It will bring a pleasing sense of closure to our knowledge of the vicious civil war which ushered in the Tudor dynasty […].

Philippa Langley, initiating force of the search for King Richard III and member of the Richard III Society, describes the immense effect of the possible find:

The dig in Leicester is exploding many of the myths that surround King Richard. It is also questioning the work of many of our illustrious writers.
It seems that despite Thomas More, Richard did not have a withered arm, that despite William Shakespeare, Richard did not have a hunchback. And despite John Speede, Richard’s remains were not exhumed and taken to the river Soar.
If the remains are identified as being those of King Richard these are just some of the myths that have already been busted. And, having watched the exhumation, I believe there may be more myths to follow.


That the University of Leicester already is proud of their wonderful research, though the results are not yet proven by the laboratorial results, shows the visit of South African social rights activist Emeritus Archbishop of Cape Town Desmond Tutu, who got the Nobel Peace Price in the year 1984. The University team behind the search presented the research and methods to him at his visit on November 14th, 2012.
He met key members of the research, Professor Lin Foxhall, Richard Buckley, Dr. Turi King from the University’s Department of Genetics and Dr. Jo Appleby of the School of Archaeology and Ancient History.
Prof. Lin Foxhall describes this extraordinary event:

It is an honour to be able to present our ongoing work on the Grey Friars Project – which represents an important chapter in English History – to someone of the stature of Archbishop Desmond Tutu. […] We would like him to see the work that we are doing, not only in researching the past but also with people in the present.

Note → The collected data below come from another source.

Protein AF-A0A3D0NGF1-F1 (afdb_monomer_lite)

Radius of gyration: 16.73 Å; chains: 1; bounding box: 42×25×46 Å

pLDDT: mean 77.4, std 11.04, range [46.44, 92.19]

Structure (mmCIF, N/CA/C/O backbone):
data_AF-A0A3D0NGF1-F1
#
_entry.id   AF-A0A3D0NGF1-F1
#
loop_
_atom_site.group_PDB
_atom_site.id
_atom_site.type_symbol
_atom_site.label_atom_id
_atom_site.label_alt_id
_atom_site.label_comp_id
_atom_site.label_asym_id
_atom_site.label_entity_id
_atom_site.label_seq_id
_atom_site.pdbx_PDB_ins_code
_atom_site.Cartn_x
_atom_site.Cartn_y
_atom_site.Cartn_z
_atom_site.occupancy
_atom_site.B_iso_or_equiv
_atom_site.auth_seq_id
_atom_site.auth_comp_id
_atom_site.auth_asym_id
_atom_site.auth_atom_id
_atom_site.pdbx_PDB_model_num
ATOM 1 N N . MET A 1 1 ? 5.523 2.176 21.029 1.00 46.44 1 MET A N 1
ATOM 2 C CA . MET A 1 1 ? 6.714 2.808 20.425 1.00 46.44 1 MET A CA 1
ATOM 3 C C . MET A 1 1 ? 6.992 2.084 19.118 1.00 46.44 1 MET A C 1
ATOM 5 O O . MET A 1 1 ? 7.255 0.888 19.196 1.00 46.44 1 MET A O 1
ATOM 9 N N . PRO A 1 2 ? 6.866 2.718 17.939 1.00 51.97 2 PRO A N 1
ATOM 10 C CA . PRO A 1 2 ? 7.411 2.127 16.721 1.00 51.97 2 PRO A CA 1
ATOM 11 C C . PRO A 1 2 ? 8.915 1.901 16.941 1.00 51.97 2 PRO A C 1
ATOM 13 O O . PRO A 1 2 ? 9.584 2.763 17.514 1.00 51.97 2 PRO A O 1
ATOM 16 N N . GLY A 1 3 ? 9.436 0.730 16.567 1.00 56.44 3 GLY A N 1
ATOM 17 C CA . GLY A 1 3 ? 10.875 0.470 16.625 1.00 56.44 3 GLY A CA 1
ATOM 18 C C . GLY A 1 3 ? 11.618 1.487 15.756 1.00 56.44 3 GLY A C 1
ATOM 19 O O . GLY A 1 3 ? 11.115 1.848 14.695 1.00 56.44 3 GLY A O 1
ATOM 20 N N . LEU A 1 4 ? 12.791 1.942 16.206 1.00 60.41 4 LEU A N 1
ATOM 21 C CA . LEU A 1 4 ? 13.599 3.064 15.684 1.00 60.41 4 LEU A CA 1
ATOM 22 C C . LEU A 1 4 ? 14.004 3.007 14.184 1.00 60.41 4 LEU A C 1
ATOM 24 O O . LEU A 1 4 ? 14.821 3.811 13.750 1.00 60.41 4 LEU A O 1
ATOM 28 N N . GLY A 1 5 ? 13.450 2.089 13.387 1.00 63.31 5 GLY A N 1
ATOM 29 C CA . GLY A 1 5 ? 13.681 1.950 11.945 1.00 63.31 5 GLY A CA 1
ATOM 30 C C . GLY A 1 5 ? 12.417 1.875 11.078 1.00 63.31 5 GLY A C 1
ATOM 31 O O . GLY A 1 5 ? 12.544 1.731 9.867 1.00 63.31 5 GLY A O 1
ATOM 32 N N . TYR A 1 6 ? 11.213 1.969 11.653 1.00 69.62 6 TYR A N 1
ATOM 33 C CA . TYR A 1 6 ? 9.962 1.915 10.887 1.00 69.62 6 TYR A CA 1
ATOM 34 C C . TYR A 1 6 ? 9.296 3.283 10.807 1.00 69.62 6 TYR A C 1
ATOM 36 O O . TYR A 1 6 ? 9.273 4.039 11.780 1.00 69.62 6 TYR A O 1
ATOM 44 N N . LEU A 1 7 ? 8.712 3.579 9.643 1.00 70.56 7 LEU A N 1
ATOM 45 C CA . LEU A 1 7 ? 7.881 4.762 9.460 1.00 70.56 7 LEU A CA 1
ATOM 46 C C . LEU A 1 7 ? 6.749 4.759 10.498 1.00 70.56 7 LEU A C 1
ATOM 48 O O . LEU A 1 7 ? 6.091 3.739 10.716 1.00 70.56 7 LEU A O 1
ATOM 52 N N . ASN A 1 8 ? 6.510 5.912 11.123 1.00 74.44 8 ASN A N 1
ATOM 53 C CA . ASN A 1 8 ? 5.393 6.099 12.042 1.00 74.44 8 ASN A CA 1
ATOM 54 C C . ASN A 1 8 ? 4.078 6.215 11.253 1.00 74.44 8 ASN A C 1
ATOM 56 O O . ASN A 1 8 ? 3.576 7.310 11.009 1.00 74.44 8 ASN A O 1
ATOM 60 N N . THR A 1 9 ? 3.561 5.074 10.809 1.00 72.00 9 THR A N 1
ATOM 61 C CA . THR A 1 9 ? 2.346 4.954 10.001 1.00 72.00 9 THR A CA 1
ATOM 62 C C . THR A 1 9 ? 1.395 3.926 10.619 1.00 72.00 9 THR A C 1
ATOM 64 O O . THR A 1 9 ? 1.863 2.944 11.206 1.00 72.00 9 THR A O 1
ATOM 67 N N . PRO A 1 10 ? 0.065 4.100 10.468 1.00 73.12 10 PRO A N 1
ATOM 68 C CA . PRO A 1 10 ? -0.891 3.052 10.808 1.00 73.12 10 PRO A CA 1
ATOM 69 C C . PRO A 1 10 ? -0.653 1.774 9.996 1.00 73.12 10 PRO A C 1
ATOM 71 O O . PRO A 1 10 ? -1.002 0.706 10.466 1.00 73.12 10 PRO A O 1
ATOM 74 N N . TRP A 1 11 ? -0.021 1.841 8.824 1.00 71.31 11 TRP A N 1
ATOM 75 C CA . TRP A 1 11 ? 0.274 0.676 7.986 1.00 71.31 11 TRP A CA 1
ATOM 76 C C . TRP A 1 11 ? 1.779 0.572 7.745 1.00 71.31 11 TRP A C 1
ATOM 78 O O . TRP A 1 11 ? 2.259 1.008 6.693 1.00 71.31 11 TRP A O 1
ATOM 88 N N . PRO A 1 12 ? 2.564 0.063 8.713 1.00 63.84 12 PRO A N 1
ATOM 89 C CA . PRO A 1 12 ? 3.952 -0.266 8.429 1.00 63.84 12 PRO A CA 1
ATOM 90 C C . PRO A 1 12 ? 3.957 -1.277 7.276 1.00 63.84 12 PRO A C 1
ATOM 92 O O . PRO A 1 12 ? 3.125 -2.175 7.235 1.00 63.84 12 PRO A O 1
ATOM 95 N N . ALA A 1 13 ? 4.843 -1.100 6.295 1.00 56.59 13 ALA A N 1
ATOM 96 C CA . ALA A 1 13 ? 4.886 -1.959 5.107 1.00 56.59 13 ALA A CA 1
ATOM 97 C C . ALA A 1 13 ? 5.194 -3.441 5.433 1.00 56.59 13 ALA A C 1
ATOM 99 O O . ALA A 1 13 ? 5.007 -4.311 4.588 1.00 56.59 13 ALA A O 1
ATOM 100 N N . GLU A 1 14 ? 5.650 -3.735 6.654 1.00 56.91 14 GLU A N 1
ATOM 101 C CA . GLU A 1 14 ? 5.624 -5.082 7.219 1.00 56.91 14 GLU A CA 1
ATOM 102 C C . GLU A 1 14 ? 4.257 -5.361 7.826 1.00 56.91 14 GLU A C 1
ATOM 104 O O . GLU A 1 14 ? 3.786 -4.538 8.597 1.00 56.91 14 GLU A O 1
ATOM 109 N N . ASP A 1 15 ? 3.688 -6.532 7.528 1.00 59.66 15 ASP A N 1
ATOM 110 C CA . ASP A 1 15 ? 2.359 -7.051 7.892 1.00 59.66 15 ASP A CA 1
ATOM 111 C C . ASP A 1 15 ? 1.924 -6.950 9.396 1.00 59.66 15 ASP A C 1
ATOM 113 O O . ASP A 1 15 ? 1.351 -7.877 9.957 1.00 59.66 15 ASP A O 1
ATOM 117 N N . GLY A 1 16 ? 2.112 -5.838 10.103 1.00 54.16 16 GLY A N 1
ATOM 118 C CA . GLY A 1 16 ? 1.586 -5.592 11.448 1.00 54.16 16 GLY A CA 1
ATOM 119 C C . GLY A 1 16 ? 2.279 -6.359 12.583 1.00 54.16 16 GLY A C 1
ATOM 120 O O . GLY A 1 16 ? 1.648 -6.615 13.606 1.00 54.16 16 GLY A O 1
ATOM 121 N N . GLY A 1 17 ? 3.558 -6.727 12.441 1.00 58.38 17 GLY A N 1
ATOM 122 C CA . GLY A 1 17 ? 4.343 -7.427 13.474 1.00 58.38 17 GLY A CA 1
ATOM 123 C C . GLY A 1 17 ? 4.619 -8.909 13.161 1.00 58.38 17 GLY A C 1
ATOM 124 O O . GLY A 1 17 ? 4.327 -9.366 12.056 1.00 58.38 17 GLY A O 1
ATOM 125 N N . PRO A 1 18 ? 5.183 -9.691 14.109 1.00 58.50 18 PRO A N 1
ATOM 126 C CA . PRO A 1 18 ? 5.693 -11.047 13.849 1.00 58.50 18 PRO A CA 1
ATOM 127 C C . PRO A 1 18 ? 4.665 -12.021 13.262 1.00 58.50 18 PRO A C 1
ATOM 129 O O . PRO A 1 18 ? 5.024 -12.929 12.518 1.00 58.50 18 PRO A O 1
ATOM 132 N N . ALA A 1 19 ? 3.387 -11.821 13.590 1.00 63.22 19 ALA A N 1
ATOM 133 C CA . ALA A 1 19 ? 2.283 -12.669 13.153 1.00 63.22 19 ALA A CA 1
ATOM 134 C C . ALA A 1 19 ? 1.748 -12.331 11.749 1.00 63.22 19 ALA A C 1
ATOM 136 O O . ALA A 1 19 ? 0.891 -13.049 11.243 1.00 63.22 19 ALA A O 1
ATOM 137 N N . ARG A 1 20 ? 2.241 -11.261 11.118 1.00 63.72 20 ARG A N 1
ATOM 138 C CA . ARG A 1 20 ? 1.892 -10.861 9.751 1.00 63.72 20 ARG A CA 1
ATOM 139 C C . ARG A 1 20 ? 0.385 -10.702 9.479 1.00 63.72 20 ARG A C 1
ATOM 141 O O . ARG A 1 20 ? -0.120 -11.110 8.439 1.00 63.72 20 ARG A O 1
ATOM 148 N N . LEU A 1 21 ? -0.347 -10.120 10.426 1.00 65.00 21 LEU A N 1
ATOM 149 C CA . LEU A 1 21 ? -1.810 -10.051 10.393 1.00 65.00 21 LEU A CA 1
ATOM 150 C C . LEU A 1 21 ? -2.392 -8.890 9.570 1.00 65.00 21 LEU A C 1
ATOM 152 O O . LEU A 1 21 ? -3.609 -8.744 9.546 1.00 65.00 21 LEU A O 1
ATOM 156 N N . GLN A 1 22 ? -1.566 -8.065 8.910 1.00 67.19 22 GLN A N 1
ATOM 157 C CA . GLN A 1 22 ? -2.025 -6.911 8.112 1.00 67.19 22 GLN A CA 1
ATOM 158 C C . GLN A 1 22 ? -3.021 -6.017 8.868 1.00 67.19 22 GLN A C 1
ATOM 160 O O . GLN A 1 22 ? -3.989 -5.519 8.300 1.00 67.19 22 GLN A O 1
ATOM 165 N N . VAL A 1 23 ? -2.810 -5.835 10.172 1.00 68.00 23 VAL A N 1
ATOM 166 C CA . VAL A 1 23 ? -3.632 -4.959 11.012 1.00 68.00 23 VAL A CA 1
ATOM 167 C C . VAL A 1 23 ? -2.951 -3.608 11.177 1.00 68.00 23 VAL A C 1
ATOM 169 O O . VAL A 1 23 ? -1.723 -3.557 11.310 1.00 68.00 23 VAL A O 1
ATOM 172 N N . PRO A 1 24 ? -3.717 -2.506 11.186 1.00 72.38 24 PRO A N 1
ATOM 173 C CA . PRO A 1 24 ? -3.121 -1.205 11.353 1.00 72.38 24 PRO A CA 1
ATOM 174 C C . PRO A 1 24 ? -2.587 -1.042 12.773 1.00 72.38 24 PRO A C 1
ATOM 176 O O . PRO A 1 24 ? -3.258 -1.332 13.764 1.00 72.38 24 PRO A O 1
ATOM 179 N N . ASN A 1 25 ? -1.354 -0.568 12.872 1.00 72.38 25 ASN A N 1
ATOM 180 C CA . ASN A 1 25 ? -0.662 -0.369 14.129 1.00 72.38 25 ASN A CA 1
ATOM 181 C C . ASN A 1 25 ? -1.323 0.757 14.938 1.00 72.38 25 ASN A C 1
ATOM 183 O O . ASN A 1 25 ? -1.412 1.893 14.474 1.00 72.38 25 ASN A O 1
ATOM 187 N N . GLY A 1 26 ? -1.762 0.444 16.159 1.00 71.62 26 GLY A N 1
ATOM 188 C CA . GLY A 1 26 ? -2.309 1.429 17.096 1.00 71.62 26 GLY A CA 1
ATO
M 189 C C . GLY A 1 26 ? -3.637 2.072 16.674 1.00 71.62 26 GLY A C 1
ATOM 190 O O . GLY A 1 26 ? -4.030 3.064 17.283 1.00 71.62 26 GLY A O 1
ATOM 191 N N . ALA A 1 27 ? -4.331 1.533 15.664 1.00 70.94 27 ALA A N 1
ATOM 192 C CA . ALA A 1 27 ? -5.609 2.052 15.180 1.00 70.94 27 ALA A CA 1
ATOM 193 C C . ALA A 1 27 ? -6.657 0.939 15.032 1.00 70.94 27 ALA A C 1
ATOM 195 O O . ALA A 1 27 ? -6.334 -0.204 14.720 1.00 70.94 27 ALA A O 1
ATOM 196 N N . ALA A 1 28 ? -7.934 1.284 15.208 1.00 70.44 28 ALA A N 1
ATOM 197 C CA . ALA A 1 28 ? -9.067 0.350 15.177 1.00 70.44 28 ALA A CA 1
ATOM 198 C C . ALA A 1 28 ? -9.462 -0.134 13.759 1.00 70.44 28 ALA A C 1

Archbishop Desmond Tutu, who is honorary member of the University of Leicester, went on to hold ‘The Provost Derek Hole’ annual lecture 2012 on “Public faith in a secular age”, which is available to watch on YouTube here.

The debate about the archaeological research in Leicester prevailingly focuses on the skeleton, which is believed to be of King Richard III, but the second skeleton found rarely is mentioned. The University of Leicester and the archaeological team also research in depths here and the first results already are impressive.
What is known about the second skeleton is, that the remains of the second skeleton were found disarticulated and belonged to a female.
Mathew Morris, site director of the University of Leicester Archaeological Services, describes the direction where the research about this female skeleton is heading:

It wasn’t unexpected finding the remains of a woman buried in the friary. We know of at least one woman connected with the friary, Ellen Luenor, a possible benefactor and founder with her husband, Gilbert.
However the friary would have administered to the poor, sick and homeless as well, and without knowing where Ellen Luenor had been originally buried we are unlikely to ever know who the remains are of, or why she was buried there.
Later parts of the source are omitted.